Nothing
#' Simulation-based power estimation for binary outcome multi-arm
#' cluster-randomized trials.
#'
#' This function uses iterative simulations to determine
#' approximate power for multi-arm cluster-randomized controlled trials with
#' binary outcomes of interest. Users can modify a variety of parameters to
#' suit the simulations to their desired experimental situation.
#' This function validates the user's input and passes the necessary
#' arguments to an internal function, which performs the simulations.
#' This function returns the summary power values for each treatment arm.
#'
#' Users must specify the desired number of simulations, number of subjects per
#' cluster, number of clusters per treatment arm, group probabilities, and the
#' between-cluster variance. Significance level, analytic method, progress
#' updates, poor/singular fit override, and whether or not to return the
#' simulated data may also be specified. The internal function can be called
#' directly by the user to return the fitted models rather than the power
#' summaries (see \code{?cps.ma.normal.internal} for details).
#'
#' Because the model for binary outcomes may be slower to fit than those for
#' other distributions, this function may be slower than its normal or
#' count-distributed counterparts. Users can spread the simulated data
#' generation and model fitting tasks across multiple cores using the
#' \code{cores} argument. Users should expect that parallel computing may make
#' model fitting faster than using a single core for more complicated models.

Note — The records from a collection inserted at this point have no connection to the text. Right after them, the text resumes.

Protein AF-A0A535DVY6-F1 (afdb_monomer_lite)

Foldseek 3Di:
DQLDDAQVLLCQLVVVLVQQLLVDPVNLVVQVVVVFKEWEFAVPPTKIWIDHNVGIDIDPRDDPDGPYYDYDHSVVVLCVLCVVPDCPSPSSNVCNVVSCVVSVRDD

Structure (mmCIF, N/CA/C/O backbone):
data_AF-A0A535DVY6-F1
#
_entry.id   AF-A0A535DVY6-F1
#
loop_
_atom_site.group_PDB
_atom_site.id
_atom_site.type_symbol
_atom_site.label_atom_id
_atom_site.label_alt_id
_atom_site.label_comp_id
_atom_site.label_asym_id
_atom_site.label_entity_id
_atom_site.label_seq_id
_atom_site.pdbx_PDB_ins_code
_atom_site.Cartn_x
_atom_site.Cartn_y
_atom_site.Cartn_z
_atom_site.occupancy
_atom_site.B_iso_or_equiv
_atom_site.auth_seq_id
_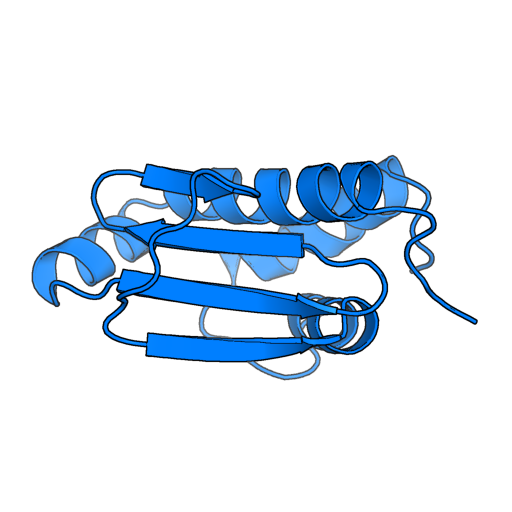atom_site.auth_comp_id
_atom_site.auth_asym_id
_atom_site.auth_atom_id
_atom_site.pdbx_PDB_model_num
ATOM 1 N N . MET A 1 1 ? 13.789 -7.716 -13.303 1.00 62.31 1 MET A N 1
ATOM 2 C CA . MET A 1 1 ? 13.133 -6.513 -13.861 1.00 62.31 1 MET A CA 1
ATOM 3 C C . MET A 1 1 ? 12.233 -5.958 -12.781 1.00 62.31 1 MET A C 1
ATOM 5 O O . MET A 1 1 ? 11.666 -6.772 -12.069 1.0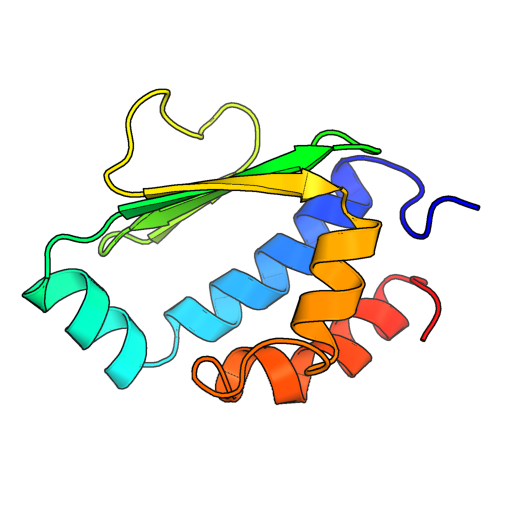0 62.31 1 MET A O 1
ATOM 9 N N . ALA A 1 2 ? 12.167 -4.636 -12.623 1.00 75.00 2 ALA A N 1
ATOM 10 C CA . ALA A 1 2 ? 11.226 -4.020 -11.688 1.00 75.00 2 ALA A CA 1
ATOM 11 C C . ALA A 1 2 ? 9.800 -4.193 -12.228 1.00 75.00 2 ALA A C 1
ATOM 13 O O . ALA A 1 2 ? 9.594 -3.998 -13.426 1.00 75.00 2 ALA A O 1
ATOM 14 N N . LEU A 1 3 ? 8.851 -4.581 -11.372 1.00 87.69 3 LEU A N 1
ATOM 15 C CA . LEU A 1 3 ? 7.441 -4.725 -11.766 1.00 87.69 3 LEU A CA 1
ATOM 16 C C . LEU A 1 3 ? 6.738 -3.370 -11.920 1.00 87.69 3 LEU A C 1
ATOM 18 O O . LEU A 1 3 ? 5.731 -3.273 -12.613 1.00 87.69 3 LEU A O 1
ATOM 22 N N . TYR A 1 4 ? 7.286 -2.338 -11.283 1.00 91.94 4 TYR A N 1
ATOM 23 C CA . TYR A 1 4 ? 6.762 -0.979 -11.267 1.00 91.94 4 TYR A CA 1
ATOM 24 C C . TYR A 1 4 ? 7.725 -0.029 -11.974 1.00 91.94 4 TYR A C 1
ATOM 26 O O . TYR A 1 4 ? 8.920 -0.004 -11.674 1.00 91.94 4 TYR A O 1
ATOM 34 N N . GLU A 1 5 ? 7.195 0.781 -12.884 1.00 90.25 5 GLU A N 1
ATOM 35 C CA . GLU A 1 5 ? 7.952 1.724 -13.704 1.00 90.25 5 GLU A CA 1
ATOM 36 C C . GLU A 1 5 ? 8.348 2.986 -12.930 1.00 90.25 5 GLU A C 1
ATOM 38 O O . GLU A 1 5 ? 9.452 3.501 -13.101 1.00 90.25 5 GLU A O 1
ATOM 43 N N . ASN A 1 6 ? 7.455 3.510 -12.085 1.00 93.81 6 ASN A N 1
ATOM 44 C CA . ASN A 1 6 ? 7.662 4.765 -11.359 1.00 93.81 6 ASN A CA 1
ATOM 45 C C . ASN A 1 6 ? 6.788 4.868 -10.094 1.00 93.81 6 ASN A C 1
ATOM 47 O O . ASN A 1 6 ? 5.849 4.093 -9.900 1.00 93.81 6 ASN A O 1
ATOM 51 N N . THR A 1 7 ? 7.121 5.824 -9.217 1.00 94.62 7 THR A N 1
ATOM 52 C CA . THR A 1 7 ? 6.416 6.061 -7.945 1.00 94.62 7 THR A CA 1
ATOM 53 C C . THR A 1 7 ? 4.921 6.281 -8.143 1.00 94.62 7 THR A C 1
ATOM 55 O O . THR A 1 7 ? 4.137 5.690 -7.410 1.00 94.62 7 THR A O 1
ATOM 58 N N . ALA A 1 8 ? 4.513 7.043 -9.162 1.00 93.75 8 ALA A N 1
ATOM 59 C CA . ALA A 1 8 ? 3.101 7.326 -9.407 1.00 93.75 8 ALA A CA 1
ATOM 60 C C . ALA A 1 8 ? 2.301 6.049 -9.722 1.00 93.75 8 ALA A C 1
ATOM 62 O O . ALA A 1 8 ? 1.188 5.885 -9.228 1.00 93.75 8 ALA A O 1
ATOM 63 N N . GLN A 1 9 ? 2.877 5.111 -10.482 1.00 93.88 9 GLN A N 1
ATOM 64 C CA . GLN A 1 9 ? 2.254 3.810 -10.741 1.00 93.88 9 GLN A CA 1
ATOM 65 C C . GLN A 1 9 ? 2.134 2.982 -9.453 1.00 93.88 9 GLN A C 1
ATOM 67 O O . GLN A 1 9 ? 1.083 2.398 -9.190 1.00 93.88 9 GLN A O 1
ATOM 72 N N . ALA A 1 10 ? 3.187 2.946 -8.629 1.00 94.25 10 ALA A N 1
ATOM 73 C CA . ALA A 1 10 ? 3.169 2.224 -7.358 1.00 94.25 10 ALA A CA 1
ATOM 74 C C . ALA A 1 10 ? 2.137 2.811 -6.380 1.00 94.25 10 ALA A C 1
ATOM 76 O O . ALA A 1 10 ? 1.332 2.067 -5.820 1.00 94.25 10 ALA A O 1
ATOM 77 N N . GLU A 1 11 ? 2.111 4.134 -6.221 1.00 94.50 11 GLU A N 1
ATOM 78 C CA . GLU A 1 11 ? 1.126 4.838 -5.399 1.00 94.50 11 GLU A CA 1
ATOM 79 C C . GLU A 1 11 ? -0.292 4.603 -5.910 1.00 94.50 11 GLU A C 1
ATOM 81 O O . GLU A 1 11 ? -1.176 4.305 -5.117 1.00 94.50 11 GLU A O 1
ATOM 86 N N . HIS A 1 12 ? -0.526 4.643 -7.222 1.00 93.25 12 HIS A N 1
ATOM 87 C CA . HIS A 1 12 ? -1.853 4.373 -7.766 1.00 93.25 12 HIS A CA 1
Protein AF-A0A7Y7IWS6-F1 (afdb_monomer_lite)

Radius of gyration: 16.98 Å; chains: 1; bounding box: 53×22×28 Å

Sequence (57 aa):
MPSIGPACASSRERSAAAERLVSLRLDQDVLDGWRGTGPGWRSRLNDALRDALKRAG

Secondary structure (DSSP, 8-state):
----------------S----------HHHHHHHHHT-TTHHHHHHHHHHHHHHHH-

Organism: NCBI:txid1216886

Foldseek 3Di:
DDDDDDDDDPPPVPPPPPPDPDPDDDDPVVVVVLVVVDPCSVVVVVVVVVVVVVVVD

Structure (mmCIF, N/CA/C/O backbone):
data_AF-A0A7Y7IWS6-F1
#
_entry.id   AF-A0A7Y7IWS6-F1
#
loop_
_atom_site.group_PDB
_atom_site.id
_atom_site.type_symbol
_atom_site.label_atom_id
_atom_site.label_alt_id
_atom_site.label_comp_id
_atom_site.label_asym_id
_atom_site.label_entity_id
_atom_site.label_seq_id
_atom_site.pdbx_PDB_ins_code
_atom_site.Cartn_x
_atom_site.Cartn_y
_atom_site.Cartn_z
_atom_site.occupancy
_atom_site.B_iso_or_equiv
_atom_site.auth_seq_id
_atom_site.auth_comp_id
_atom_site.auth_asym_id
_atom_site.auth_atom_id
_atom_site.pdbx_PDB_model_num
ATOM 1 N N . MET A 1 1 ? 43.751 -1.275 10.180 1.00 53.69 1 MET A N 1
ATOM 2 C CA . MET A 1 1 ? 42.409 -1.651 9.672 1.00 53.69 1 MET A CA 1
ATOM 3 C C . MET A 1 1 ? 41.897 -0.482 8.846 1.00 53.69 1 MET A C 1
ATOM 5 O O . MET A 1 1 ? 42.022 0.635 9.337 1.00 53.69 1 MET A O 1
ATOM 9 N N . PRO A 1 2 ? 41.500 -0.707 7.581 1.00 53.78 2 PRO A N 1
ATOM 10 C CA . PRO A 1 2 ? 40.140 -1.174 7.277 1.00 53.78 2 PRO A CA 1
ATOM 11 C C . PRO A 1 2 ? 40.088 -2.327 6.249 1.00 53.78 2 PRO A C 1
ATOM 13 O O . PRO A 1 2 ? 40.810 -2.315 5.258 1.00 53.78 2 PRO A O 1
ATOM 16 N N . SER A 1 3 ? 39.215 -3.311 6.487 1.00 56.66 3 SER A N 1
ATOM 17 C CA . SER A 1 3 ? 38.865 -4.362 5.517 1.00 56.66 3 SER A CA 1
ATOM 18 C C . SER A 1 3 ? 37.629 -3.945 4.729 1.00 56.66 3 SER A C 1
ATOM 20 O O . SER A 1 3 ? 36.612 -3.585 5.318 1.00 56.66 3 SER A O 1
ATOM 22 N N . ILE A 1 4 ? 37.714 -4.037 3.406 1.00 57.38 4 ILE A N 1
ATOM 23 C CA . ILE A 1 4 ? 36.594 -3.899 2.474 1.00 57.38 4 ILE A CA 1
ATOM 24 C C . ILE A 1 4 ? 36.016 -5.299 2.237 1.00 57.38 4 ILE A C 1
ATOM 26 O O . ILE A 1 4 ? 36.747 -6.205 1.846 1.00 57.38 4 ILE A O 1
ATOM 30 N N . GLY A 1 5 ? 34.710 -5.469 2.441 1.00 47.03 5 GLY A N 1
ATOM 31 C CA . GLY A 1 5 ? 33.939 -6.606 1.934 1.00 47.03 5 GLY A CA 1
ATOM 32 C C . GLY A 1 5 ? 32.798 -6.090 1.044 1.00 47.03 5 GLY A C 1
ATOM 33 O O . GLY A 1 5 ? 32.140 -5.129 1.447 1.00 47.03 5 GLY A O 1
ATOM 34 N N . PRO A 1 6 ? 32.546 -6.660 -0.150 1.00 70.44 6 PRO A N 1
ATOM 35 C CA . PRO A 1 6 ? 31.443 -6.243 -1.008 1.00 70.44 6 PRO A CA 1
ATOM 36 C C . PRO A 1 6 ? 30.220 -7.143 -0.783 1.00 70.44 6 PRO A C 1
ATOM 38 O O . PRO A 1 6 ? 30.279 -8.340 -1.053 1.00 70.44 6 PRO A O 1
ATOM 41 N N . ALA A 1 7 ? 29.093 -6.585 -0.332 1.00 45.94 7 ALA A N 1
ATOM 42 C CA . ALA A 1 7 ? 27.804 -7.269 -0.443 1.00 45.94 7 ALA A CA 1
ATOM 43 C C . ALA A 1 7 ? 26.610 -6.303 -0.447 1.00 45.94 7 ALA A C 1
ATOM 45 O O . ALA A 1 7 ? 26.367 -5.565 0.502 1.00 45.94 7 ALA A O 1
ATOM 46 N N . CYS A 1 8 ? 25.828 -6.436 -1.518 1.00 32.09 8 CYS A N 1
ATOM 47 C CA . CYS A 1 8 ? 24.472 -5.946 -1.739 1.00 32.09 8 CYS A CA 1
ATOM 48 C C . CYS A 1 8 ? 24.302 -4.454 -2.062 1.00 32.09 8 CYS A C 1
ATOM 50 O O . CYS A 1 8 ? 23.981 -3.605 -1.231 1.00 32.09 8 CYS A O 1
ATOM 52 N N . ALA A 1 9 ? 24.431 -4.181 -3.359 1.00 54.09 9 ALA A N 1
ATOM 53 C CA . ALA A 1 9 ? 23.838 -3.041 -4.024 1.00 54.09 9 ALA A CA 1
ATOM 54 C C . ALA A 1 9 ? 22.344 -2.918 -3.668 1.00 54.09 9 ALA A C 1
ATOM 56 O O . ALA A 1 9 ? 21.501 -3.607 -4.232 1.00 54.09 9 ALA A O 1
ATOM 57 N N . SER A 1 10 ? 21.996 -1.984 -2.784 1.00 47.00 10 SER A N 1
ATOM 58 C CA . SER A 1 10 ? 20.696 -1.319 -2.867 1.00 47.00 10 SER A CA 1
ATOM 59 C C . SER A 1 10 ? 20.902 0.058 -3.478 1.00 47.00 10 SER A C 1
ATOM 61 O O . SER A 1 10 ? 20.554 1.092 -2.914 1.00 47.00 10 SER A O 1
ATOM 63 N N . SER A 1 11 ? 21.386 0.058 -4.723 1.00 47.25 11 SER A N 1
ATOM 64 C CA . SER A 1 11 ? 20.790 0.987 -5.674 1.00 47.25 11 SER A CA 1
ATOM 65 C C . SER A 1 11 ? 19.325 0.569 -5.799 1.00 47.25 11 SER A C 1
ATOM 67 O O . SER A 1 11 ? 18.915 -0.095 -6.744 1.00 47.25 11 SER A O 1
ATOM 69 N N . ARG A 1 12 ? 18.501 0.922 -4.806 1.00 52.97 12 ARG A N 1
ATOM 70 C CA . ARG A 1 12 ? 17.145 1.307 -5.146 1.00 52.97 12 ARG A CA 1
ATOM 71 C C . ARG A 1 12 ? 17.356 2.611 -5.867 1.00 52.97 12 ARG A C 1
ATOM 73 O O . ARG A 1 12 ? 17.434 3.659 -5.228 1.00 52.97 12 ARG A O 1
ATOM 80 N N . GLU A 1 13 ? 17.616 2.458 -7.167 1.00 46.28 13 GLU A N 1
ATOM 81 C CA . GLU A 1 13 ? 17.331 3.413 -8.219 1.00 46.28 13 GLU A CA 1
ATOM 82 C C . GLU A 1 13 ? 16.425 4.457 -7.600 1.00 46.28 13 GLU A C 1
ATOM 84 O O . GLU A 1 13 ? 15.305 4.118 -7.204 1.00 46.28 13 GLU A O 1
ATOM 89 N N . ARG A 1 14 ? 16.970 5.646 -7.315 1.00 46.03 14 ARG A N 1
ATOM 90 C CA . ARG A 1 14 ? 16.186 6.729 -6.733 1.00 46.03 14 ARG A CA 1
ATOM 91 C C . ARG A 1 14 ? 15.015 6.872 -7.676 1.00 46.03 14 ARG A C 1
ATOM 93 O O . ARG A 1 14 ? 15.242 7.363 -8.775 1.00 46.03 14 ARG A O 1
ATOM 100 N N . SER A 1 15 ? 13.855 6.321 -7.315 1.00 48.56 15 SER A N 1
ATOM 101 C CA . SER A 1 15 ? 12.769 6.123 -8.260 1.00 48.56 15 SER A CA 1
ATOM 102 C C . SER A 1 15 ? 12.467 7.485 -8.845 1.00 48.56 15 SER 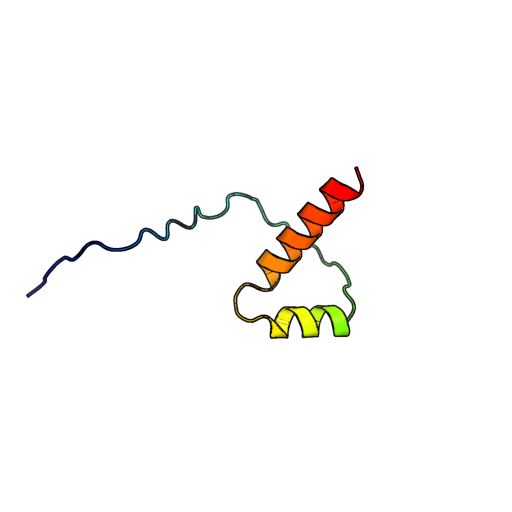A C 1
ATOM 104 O O . SER A 1 15 ? 11.860 8.330 -8.202 1.00 48.56 15 SER A O 1
ATOM 106 N N . ALA A 1 16 ? 12.931 7.697 -10.073 1.00 48.22 16 ALA A N 1
ATOM 107 C CA . ALA A 1 16 ? 12.707 8.897 -10.856 1.00 48.22 16 ALA A CA 1
ATOM 108 C C . ALA A 1 16 ? 11.250 8.950 -11.345 1.00 48.22 16 ALA A C 1
ATOM 110 O O . ALA A 1 16 ? 10.892 9.759 -12.195 1.00 48.22 16 ALA A O 1
ATOM 111 N N . ALA A 1 17 ? 10.385 8.087 -10.803 1.00 55.81 17 ALA A N 1
ATOM 112 C CA . ALA A 1 17 ? 8.961 8.301 -10.803 1.00 55.81 17 ALA A CA 1
ATOM 113 C C . ALA A 1 17 ? 8.703 9.449 -9.831 1.00 55.81 17 ALA A C 1
ATOM 115 O O . ALA A 1 17 ? 8.741 9.255 -8.621 1.00 55.81 17 ALA A O 1
ATOM 116 N N . ALA A 1 18 ? 8.477 10.647 -10.366 1.00 55.59 18 ALA A N 1
ATOM 117 C CA . ALA A 1 18 ? 7.964 11.771 -9.606 1.00 55.59 18 ALA A CA 1
ATOM 118 C C . ALA A 1 18 ? 6.643 11.351 -8.938 1.00 55.59 18 ALA A C 1
ATOM 120 O O . ALA A 1 18 ? 5.567 11.455 -9.529 1.00 55.59 18 ALA A O 1
ATOM 121 N N . GLU A 1 19 ? 6.731 10.809 -7.724 1.00 63.81 19 GLU A N 1
ATOM 122 C CA . GLU A 1 19 ? 5.585 10.526 -6.878 1.00 63.81 19 GLU A CA 1
ATOM 123 C C . GLU A 1 19 ? 4.958 11.878 -6.566 1.00 63.81 19 GLU A C 1
ATOM 125 O O . GLU A 1 19 ? 5.468 12.672 -5.773 1.00 63.81 19 GLU A O 1
ATOM 130 N N . ARG A 1 20 ? 3.877 12.194 -7.275 1.00 64.50 20 ARG A N 1
ATOM 131 C CA . ARG A 1 20 ? 3.138 13.423 -7.032 1.00 64.50 20 ARG A CA 1
ATOM 132 C C . ARG A 1 20 ? 2.465 13.281 -5.679 1.00 64.50 20 ARG A C 1
ATOM 134 O O . ARG A 1 20 ? 1.701 12.343 -5.456 1.00 64.50 20 ARG A O 1
ATOM 141 N N . LEU A 1 21 ? 2.754 14.221 -4.784 1.00 68.75 21 LEU A N 1
ATOM 142 C CA . LEU A 1 21 ? 2.010 14.356 -3.544 1.00 68.75 21 LEU A CA 1
ATOM 143 C C . LEU A 1 21 ? 0.560 14.680 -3.918 1.00 68.75 21 LEU A C 1
ATOM 145 O O . LEU A 1 21 ? 0.253 15.797 -4.330 1.00 68.75 21 LEU A O 1
ATOM 149 N N . VAL A 1 22 ? -0.309 13.677 -3.835 1.00 69.81 22 VAL A N 1
ATOM 150 C CA . VAL A 1 22 ? -1.742 13.825 -4.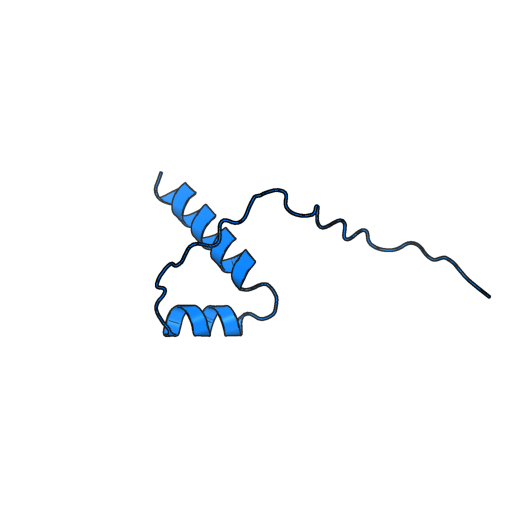068 1.00 69.81 22 VAL A CA 1
ATOM 151 C C . VAL A 1 22 ? -2.468 13.686 -2.738 1.00 69.81 22 VAL A C 1
ATOM 153 O O . VAL A 1 22 ? -2.252 12.729 -1.992 1.00 69.81 22 VAL A O 1
ATOM 156 N N . SER A 1 23 ? -3.329 14.652 -2.431 1.00 70.56 23 SER A N 1
ATOM 157 C CA . SER A 1 23 ? -4.219 14.587 -1.273 1.00 70.56 23 SER A CA 1
ATOM 158 C C . SER A 1 23 ? -5.418 13.702 -1.614 1.00 70.56 23 SER A C 1
ATOM 160 O O . SER A 1 23 ? -6.485 14.197 -1.966 1.00 70.56 23 SER A O 1
ATOM 162 N N . LEU A 1 24 ? -5.228 12.383 -1.563 1.00 78.06 24 LEU A N 1
ATOM 163 C CA . LEU A 1 24 ? -6.304 11.401 -1.699 1.00 78.06 24 LEU A CA 1
ATOM 164 C C . LEU A 1 24 ? -6.880 11.072 -0.317 1.00 78.06 24 LEU A C 1
ATOM 166 O O . LEU A 1 24 ? -6.134 10.766 0.613 1.00 78.06 24 LEU A O 1
ATOM 170 N N . ARG A 1 25 ? -8.210 11.103 -0.181 1.00 80.12 25 ARG A N 1
ATOM 171 C CA . ARG A 1 25 ? -8.890 10.620 1.028 1.00 80.12 25 ARG A CA 1
ATOM 172 C C . ARG A 1 25 ? -9.047 9.104 0.928 1.00 80.12 25 ARG A C 1
ATOM 174 O O . ARG A 1 25 ? -9.884 8.625 0.173 1.00 80.12 25 ARG A O 1
ATOM 181 N N . LEU A 1 26 ? -8.223 8.374 1.672 1.00 82.12 26 LEU A N 1
ATOM 182 C CA . LEU A 1 26 ? -8.433 6.956 1.959 1.00 82.12 26 LEU A CA 1
ATOM 183 C C . LEU A 1 26 ? -9.188 6.807 3.282 1.00 82.12 26 LEU A C 1
ATOM 185 O O . LEU A 1 26 ? -9.070 7.661 4.163 1.00 82.12 26 LEU A O 1
ATOM 189 N N . ASP A 1 27 ? -9.951 5.724 3.403 1.00 88.62 27 ASP A N 1
ATOM 190 C CA . ASP A 1 27 ? -10.586 5.354 4.665 1.00 88.62 27 ASP A CA 1
ATOM 191 C C . ASP A 1 27 ? -9.533 5.045 5.747 1.00 88.62 27 ASP A C 1
ATOM 193 O O . ASP A 1 27 ? -8.415 4.609 5.445 1.00 88.62 27 ASP A O 1
ATOM 197 N N . GLN A 1 28 ? -9.881 5.300 7.010 1.00 85.31 28 GLN A N 1
ATOM 198 C CA . GLN A 1 28 ? -8.976 5.086 8.139 1.00 85.31 28 GLN A CA 1
ATOM 199 C C . GLN A 1 28 ? -8.637 3.609 8.344 1.00 85.31 28 GLN A C 1
ATOM 201 O O . GLN A 1 28 ? -7.484 3.316 8.648 1.00 85.31 28 GLN A O 1
ATOM 206 N N . ASP A 1 29 ? -9.593 2.702 8.138 1.00 89.06 29 ASP A N 1
ATOM 207 C CA . ASP A 1 29 ? -9.391 1.258 8.299 1.00 89.06 29 ASP A CA 1
ATOM 208 C C . ASP A 1 29 ? -8.369 0.733 7.284 1.00 89.06 29 ASP A C 1
ATOM 210 O O . ASP A 1 29 ? -7.404 0.048 7.622 1.00 89.06 29 ASP A O 1
ATOM 214 N N . VAL A 1 30 ? -8.494 1.195 6.038 1.00 87.12 30 VAL A N 1
ATOM 215 C CA . VAL A 1 30 ? -7.556 0.872 4.962 1.00 87.12 30 VAL A CA 1
ATOM 216 C C . VAL A 1 30 ? -6.16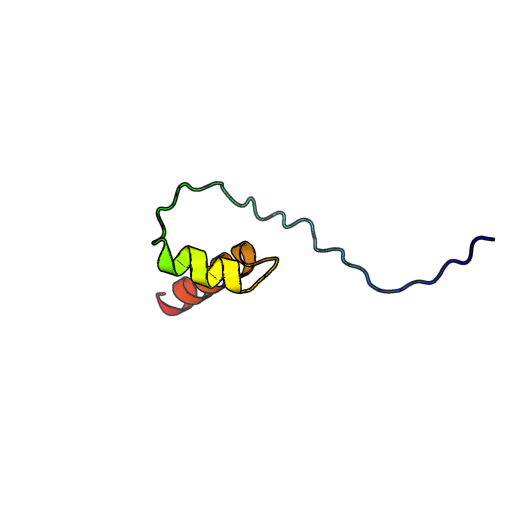1 1.395 5.303 1.00 87.12 30 VAL A C 1
ATOM 218 O O . VAL A 1 30 ? -5.185 0.651 5.226 1.00 87.12 30 VAL A O 1
ATOM 221 N N . LEU A 1 31 ? -6.043 2.666 5.705 1.00 85.38 31 LEU A N 1
ATOM 222 C CA . LEU A 1 31 ? -4.754 3.245 6.094 1.00 85.38 31 LEU A CA 1
ATOM 223 C C . LEU A 1 31 ? -4.114 2.508 7.271 1.00 85.38 31 LEU A C 1
ATOM 225 O O . LEU A 1 31 ? -2.895 2.338 7.275 1.00 85.38 31 LEU A O 1
ATOM 229 N N . ASP A 1 32 ? -4.899 2.092 8.260 1.00 88.25 32 ASP A N 1
ATOM 230 C CA . ASP A 1 32 ? -4.402 1.348 9.412 1.00 88.25 32 ASP A CA 1
ATOM 231 C C . ASP A 1 32 ? -3.908 -0.045 9.017 1.00 88.25 32 ASP A C 1
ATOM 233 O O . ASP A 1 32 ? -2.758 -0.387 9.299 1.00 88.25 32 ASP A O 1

#' For simpler models, users may prefer to use single thread computing
#' (\code{cores}=1), as the processes involved in allocating memory and
#' copying data across cores also may take some time. For time-savings,
#' this function stops execution early if estimated power < 0.5 or more
#' than 25\% of models produce a singular fit or non-convergence warning
#' message, unless \code{poorFitOverride = TRUE}.
#'
#' Non-convergent models are not included in the calculation of exact confidence
#' intervals.
#'
#' @section Testing details:
#' This function has been verified, where possible, against reference values from the NIH's GRT
#' Sample Size Calculator, PASS11, \code{CRTsize::n4prop}, \code{clusterPower::cps.binary}, and
#' \code{clusterPower::cpa.binary}.
#'
#' @param nsim Number of datasets to simulate; accepts integer (required).
#' @param nsubjects Number of subjects per cluster (required); accepts an
#' integer if all are equal and \code{narms} and \code{nclusters} are provided.
#' Alternately, the user can supply a list with one entry per arm if the
#' cluster sizes are the same within the arm, or, if they are not the same
#' within the arms, the user can supply a list of vectors where each vector
#' represents an arm and each entry in the vector is the number of subjects
#' per cluster.
#' @param narms Integer value representing the number of trial arms.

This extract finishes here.